A first attempt at a Hoboken Shore layout in an existing 22'x20' space includes every track and industry that existed in the 1950s. This includes a "Dial-a-Yard" idea of having stacked remote yards accessed by movable car float carts. The desired yard would be accessed by vertically moving the yards. This plan is great for capturing in its entirety a busy industrial switching railroad with car float service and connection to a Class 1 railroad. Lots of modeling possibilities as the line included Bethlehem Steel Shipworks and several piers and warehouse structures ranging from brick to metal and wood construction.

Image:HBS-1.jpg

Another version of the HBS in one room includes a notion of using car floats to access the 28th Street and 149th Street remote Erie yards. It also porvides a gathering space for operators and a work bench and spray booth. Area for a home office is also blocked out, but this plan doesn't accomplish all my needs for ancilliary areas.

Image:HBS2.jpg

Larger layout?

Current thinking has the HBS as only a part of a larger layout space of around 1000+ sf whose right of way is currently being surveyed (and negotiated). A couple of options are available to me. The first is expanding the 2nd floor area that the original HBS plan works into (see above plan). The 'ultimate' plan shown below is the greatest extent that I could add on here due to local zoning regulations.
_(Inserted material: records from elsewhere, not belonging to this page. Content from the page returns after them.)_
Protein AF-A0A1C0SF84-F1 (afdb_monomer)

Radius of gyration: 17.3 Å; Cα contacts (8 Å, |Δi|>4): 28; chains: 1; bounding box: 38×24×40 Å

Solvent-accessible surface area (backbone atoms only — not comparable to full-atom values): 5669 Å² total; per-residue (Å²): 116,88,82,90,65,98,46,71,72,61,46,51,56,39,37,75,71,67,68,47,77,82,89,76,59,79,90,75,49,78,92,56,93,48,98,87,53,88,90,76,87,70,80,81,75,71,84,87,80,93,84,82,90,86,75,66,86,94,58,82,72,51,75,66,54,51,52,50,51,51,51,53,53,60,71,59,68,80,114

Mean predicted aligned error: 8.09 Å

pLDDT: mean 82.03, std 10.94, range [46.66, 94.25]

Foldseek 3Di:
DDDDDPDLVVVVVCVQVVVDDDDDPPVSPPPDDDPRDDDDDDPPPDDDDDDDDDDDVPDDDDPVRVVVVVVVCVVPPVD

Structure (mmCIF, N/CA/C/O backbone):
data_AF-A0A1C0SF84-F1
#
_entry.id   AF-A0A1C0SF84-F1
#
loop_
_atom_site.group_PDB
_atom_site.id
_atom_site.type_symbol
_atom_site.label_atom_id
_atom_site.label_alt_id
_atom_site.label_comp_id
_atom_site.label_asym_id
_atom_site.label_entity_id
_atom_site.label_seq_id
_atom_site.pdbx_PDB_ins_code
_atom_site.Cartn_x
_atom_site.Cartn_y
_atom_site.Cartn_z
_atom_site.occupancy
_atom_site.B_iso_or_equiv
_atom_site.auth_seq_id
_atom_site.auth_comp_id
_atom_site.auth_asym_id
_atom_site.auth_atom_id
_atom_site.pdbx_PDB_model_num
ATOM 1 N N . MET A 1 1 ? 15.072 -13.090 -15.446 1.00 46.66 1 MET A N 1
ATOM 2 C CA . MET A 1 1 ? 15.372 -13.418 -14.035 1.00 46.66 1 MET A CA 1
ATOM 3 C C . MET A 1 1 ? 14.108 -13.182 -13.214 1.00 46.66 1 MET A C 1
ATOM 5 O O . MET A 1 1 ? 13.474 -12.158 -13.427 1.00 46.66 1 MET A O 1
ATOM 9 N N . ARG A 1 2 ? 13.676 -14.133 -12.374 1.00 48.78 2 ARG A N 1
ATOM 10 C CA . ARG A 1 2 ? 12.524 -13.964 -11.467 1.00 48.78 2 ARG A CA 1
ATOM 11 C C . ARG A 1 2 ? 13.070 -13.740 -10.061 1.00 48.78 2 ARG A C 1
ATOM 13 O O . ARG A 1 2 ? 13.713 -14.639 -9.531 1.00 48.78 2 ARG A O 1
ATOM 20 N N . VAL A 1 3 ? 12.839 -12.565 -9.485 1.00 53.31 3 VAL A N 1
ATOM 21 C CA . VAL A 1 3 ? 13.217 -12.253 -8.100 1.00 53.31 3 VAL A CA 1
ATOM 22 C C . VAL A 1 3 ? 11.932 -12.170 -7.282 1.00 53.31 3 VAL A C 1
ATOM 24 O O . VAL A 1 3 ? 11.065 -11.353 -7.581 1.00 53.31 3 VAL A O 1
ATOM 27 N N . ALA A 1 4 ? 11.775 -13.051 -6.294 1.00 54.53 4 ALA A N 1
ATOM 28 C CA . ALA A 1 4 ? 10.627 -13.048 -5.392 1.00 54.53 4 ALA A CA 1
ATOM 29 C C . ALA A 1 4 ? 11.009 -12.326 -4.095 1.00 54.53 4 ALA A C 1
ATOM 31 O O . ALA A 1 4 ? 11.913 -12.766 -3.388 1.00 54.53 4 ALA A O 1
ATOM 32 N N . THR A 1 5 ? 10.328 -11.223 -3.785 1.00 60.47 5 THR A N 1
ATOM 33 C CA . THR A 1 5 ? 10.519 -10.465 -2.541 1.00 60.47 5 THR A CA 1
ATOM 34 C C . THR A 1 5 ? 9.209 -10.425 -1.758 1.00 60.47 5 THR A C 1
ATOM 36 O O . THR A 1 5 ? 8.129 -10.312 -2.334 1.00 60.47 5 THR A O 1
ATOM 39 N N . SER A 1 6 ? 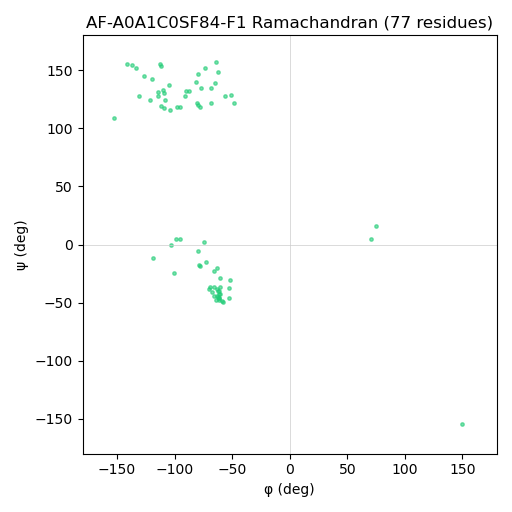9.283 -10.516 -0.429 1.00 67.81 6 SER A N 1
ATOM 40 C CA . SER A 1 6 ? 8.118 -10.370 0.460 1.00 67.81 6 SER A CA 1
ATOM 41 C C . SER A 1 6 ? 7.704 -8.908 0.664 1.00 67.81 6 SER A C 1
ATOM 43 O O . SER A 1 6 ? 6.576 -8.633 1.068 1.00 67.81 6 SER A O 1
ATOM 45 N N . HIS A 1 7 ? 8.609 -7.970 0.369 1.00 76.12 7 HIS A N 1
ATOM 46 C CA . HIS A 1 7 ? 8.400 -6.532 0.500 1.00 76.12 7 HIS A CA 1
ATOM 47 C C . HIS A 1 7 ? 8.432 -5.854 -0.872 1.00 76.12 7 HIS A C 1
ATOM 49 O O . HIS A 1 7 ? 9.345 -6.073 -1.674 1.00 76.12 7 HIS A O 1
ATOM 55 N N . LEU A 1 8 ? 7.425 -5.017 -1.134 1.00 73.62 8 LEU A N 1
ATOM 56 C CA . LEU A 1 8 ? 7.233 -4.338 -2.420 1.00 73.62 8 LEU A CA 1
ATOM 57 C C . LEU A 1 8 ? 8.307 -3.267 -2.671 1.00 73.62 8 LEU A C 1
ATOM 59 O O . LEU A 1 8 ? 8.800 -3.156 -3.788 1.00 73.62 8 LEU A O 1
ATOM 63 N N . SER A 1 9 ? 8.736 -2.553 -1.623 1.00 72.56 9 SER A N 1
ATOM 64 C CA . SER A 1 9 ? 9.809 -1.547 -1.693 1.00 72.56 9 SER A CA 1
ATOM 65 C C . SER A 1 9 ? 11.138 -2.147 -2.152 1.00 72.56 9 SER A C 1
ATOM 67 O O . SER A 1 9 ? 11.813 -1.596 -3.015 1.00 72.56 9 SER A O 1
ATOM 69 N N . THR A 1 10 ? 11.483 -3.327 -1.637 1.00 74.38 10 THR A N 1
ATOM 70 C CA . THR A 1 10 ? 12.671 -4.068 -2.065 1.00 74.38 10 THR A CA 1
ATOM 71 C C . THR A 1 10 ? 12.572 -4.473 -3.532 1.00 74.38 10 THR A C 1
ATOM 73 O O . THR A 1 10 ? 13.566 -4.413 -4.245 1.00 74.38 10 THR A O 1
ATOM 76 N N . SER A 1 11 ? 11.382 -4.853 -4.002 1.00 77.75 11 SER A N 1
ATOM 77 C CA . SER A 1 11 ? 11.165 -5.221 -5.403 1.00 77.75 11 SER A CA 1
ATOM 78 C C . SER A 1 11 ? 11.464 -4.060 -6.355 1.00 77.75 11 SER A C 1
ATOM 80 O O . SER A 1 11 ? 12.139 -4.260 -7.361 1.00 77.75 11 SER A O 1
ATOM 82 N N . LEU A 1 12 ? 11.025 -2.846 -6.007 1.00 80.69 12 LEU A N 1
ATOM 83 C CA . LEU A 1 12 ? 11.288 -1.644 -6.799 1.00 80.69 12 LEU A CA 1
ATOM 84 C C . LEU A 1 12 ? 12.792 -1.352 -6.902 1.00 80.69 12 LEU A C 1
ATOM 86 O O . LEU A 1 12 ? 13.292 -1.189 -8.010 1.00 80.69 12 LEU A O 1
ATOM 90 N N . GLY A 1 13 ? 13.528 -1.419 -5.787 1.00 81.12 13 GLY A N 1
ATOM 91 C CA . GLY A 1 13 ? 14.981 -1.194 -5.786 1.00 81.12 13 GLY A CA 1
ATOM 92 C C . GLY A 1 13 ? 15.768 -2.180 -6.664 1.00 81.12 13 GLY A C 1
ATOM 93 O O . GLY A 1 13 ? 16.794 -1.824 -7.236 1.00 81.12 13 GLY A O 1
ATOM 94 N N . HIS A 1 14 ? 15.273 -3.411 -6.850 1.00 83.38 14 HIS A N 1
ATOM 95 C CA . HIS A 1 14 ? 15.887 -4.355 -7.794 1.00 83.38 14 HIS A CA 1
ATOM 96 C C . HIS A 1 14 ? 15.678 -3.933 -9.251 1.00 83.38 14 HIS A C 1
ATOM 98 O O . HIS A 1 14 ? 16.579 -4.105 -10.072 1.00 83.38 14 HIS A O 1
ATOM 104 N N . VAL A 1 15 ? 14.502 -3.391 -9.576 1.00 87.12 15 VAL A N 1
ATOM 105 C CA . VAL A 1 15 ? 14.222 -2.861 -10.917 1.00 87.12 15 VAL A CA 1
ATOM 106 C C . VAL A 1 15 ? 15.081 -1.620 -11.174 1.00 87.12 15 VAL A C 1
ATOM 108 O O . VAL A 1 15 ? 15.667 -1.511 -12.246 1.00 87.12 15 VAL A O 1
ATOM 111 N N . GLU A 1 16 ? 15.243 -0.741 -10.178 1.00 84.94 16 GLU A N 1
ATOM 112 C CA . GLU A 1 16 ? 16.100 0.455 -10.278 1.00 84.94 16 GLU A CA 1
ATOM 113 C C . GLU A 1 16 ? 17.567 0.097 -10.522 1.00 84.94 16 GLU A C 1
ATOM 115 O O . GLU A 1 16 ? 18.234 0.727 -11.339 1.00 84.94 16 GLU A O 1
ATOM 120 N N . ALA A 1 17 ? 18.057 -0.955 -9.863 1.00 85.75 17 ALA A N 1
ATOM 121 C CA . ALA A 1 17 ? 19.408 -1.473 -10.053 1.00 85.75 17 ALA A CA 1
ATOM 122 C C . ALA A 1 17 ? 19.598 -2.249 -11.376 1.00 85.75 17 ALA A C 1
ATOM 124 O O . ALA A 1 17 ? 20.672 -2.802 -11.6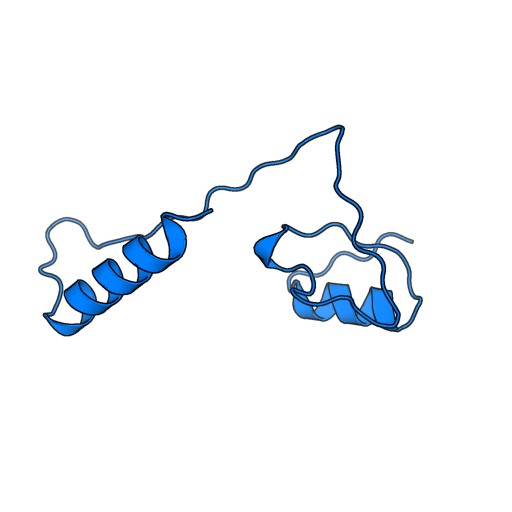12 1.00 85.75 17 ALA A O 1
ATOM 125 N N . GLY A 1 18 ? 18.571 -2.337 -12.231 1.00 83.44 18 GLY A N 1
ATOM 126 C CA . GLY A 1 18 ? 18.638 -3.029 -13.520 1.00 83.44 18 GLY A CA 1
ATOM 127 C C . GLY A 1 18 ? 18.620 -4.559 -13.423 1.00 83.44 18 GLY A C 1
ATOM 128 O O . GLY A 1 18 ? 18.948 -5.243 -14.391 1.00 83.44 18 GLY A O 1
ATOM 129 N N . LEU A 1 19 ? 18.224 -5.125 -12.277 1.00 84.50 19 LEU A N 1
ATOM 130 C CA . LEU A 1 19 ? 18.248 -6.575 -12.034 1.00 84.50 19 LEU A CA 1
ATOM 131 C C . LEU A 1 19 ? 17.057 -7.320 -12.669 1.00 84.50 19 LEU A C 1
ATOM 133 O O . LEU A 1 19 ? 17.009 -8.554 -12.646 1.00 84.50 19 LEU A O 1
ATOM 137 N N . GLY A 1 20 ? 16.095 -6.598 -13.252 1.00 85.56 20 GLY A N 1
ATOM 138 C CA . GLY A 1 20 ? 14.995 -7.179 -14.022 1.00 85.56 20 GLY A CA 1
ATOM 139 C C . GLY A 1 20 ? 13.703 -6.364 -13.977 1.00 85.56 20 GLY A C 1
ATOM 140 O O . GLY A 1 20 ? 13.720 -5.159 -13.759 1.00 85.56 20 GLY A O 1
ATOM 141 N N . ILE A 1 21 ? 12.575 -7.053 -14.185 1.00 87.31 21 ILE A N 1
ATOM 142 C CA . ILE A 1 21 ? 11.213 -6.500 -14.120 1.00 87.31 21 ILE A CA 1
ATOM 143 C C . ILE A 1 21 ? 10.461 -7.070 -12.915 1.00 87.31 21 ILE A C 1
ATOM 145 O O . ILE A 1 21 ? 10.731 -8.195 -12.488 1.00 87.31 21 ILE A O 1
ATOM 149 N N . SER A 1 22 ? 9.480 -6.325 -12.404 1.00 88.56 22 SER A N 1
ATOM 150 C CA . SER A 1 22 ? 8.623 -6.762 -11.301 1.00 88.56 22 SER A CA 1
ATOM 151 C C . SER A 1 22 ? 7.145 -6.499 -11.582 1.00 88.56 22 SER A C 1
ATOM 153 O O . SER A 1 22 ? 6.790 -5.572 -12.308 1.00 88.56 22 SER A O 1
ATOM 155 N N . VAL A 1 23 ? 6.286 -7.328 -10.989 1.00 87.31 23 VAL A N 1
ATOM 156 C CA . VAL A 1 23 ? 4.833 -7.151 -10.971 1.00 87.31 23 VAL A CA 1
ATOM 157 C C . VAL A 1 23 ? 4.427 -6.759 -9.558 1.00 87.31 23 VAL A C 1
ATOM 159 O O . VAL A 1 23 ? 4.706 -7.481 -8.602 1.00 87.31 23 VAL A O 1
ATOM 162 N N . MET A 1 24 ? 3.734 -5.633 -9.427 1.00 86.69 24 MET A N 1
ATOM 163 C CA . MET A 1 24 ? 3.275 -5.109 -8.144 1.00 86.69 24 MET A CA 1
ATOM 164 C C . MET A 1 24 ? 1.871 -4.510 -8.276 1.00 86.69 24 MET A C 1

Image:Ultimate2ndStoryLayout.jpg

The above plan allows for a two-sided Croxton Yard complex that could be operated by up to 5 people (one of my druthers). It would also include a hump yard, and interconnecting services to several branches of the Erie, the D&LW and the NYS&W. Jersey City could be modeled as well as the entire HBS and the Erie Weehawken Yard. Staging occurs on both ends, with a few intermediated staging tracks to allow for branch connections. Four foot aisles and dispatcher's desk are also possible. Total floor area of layout 1892 sf.


There are a couple of reasons that adding on to the second story of my house would be problematic, so I have begun to explore the possiblity of going in the opposite direction and adding on below my house.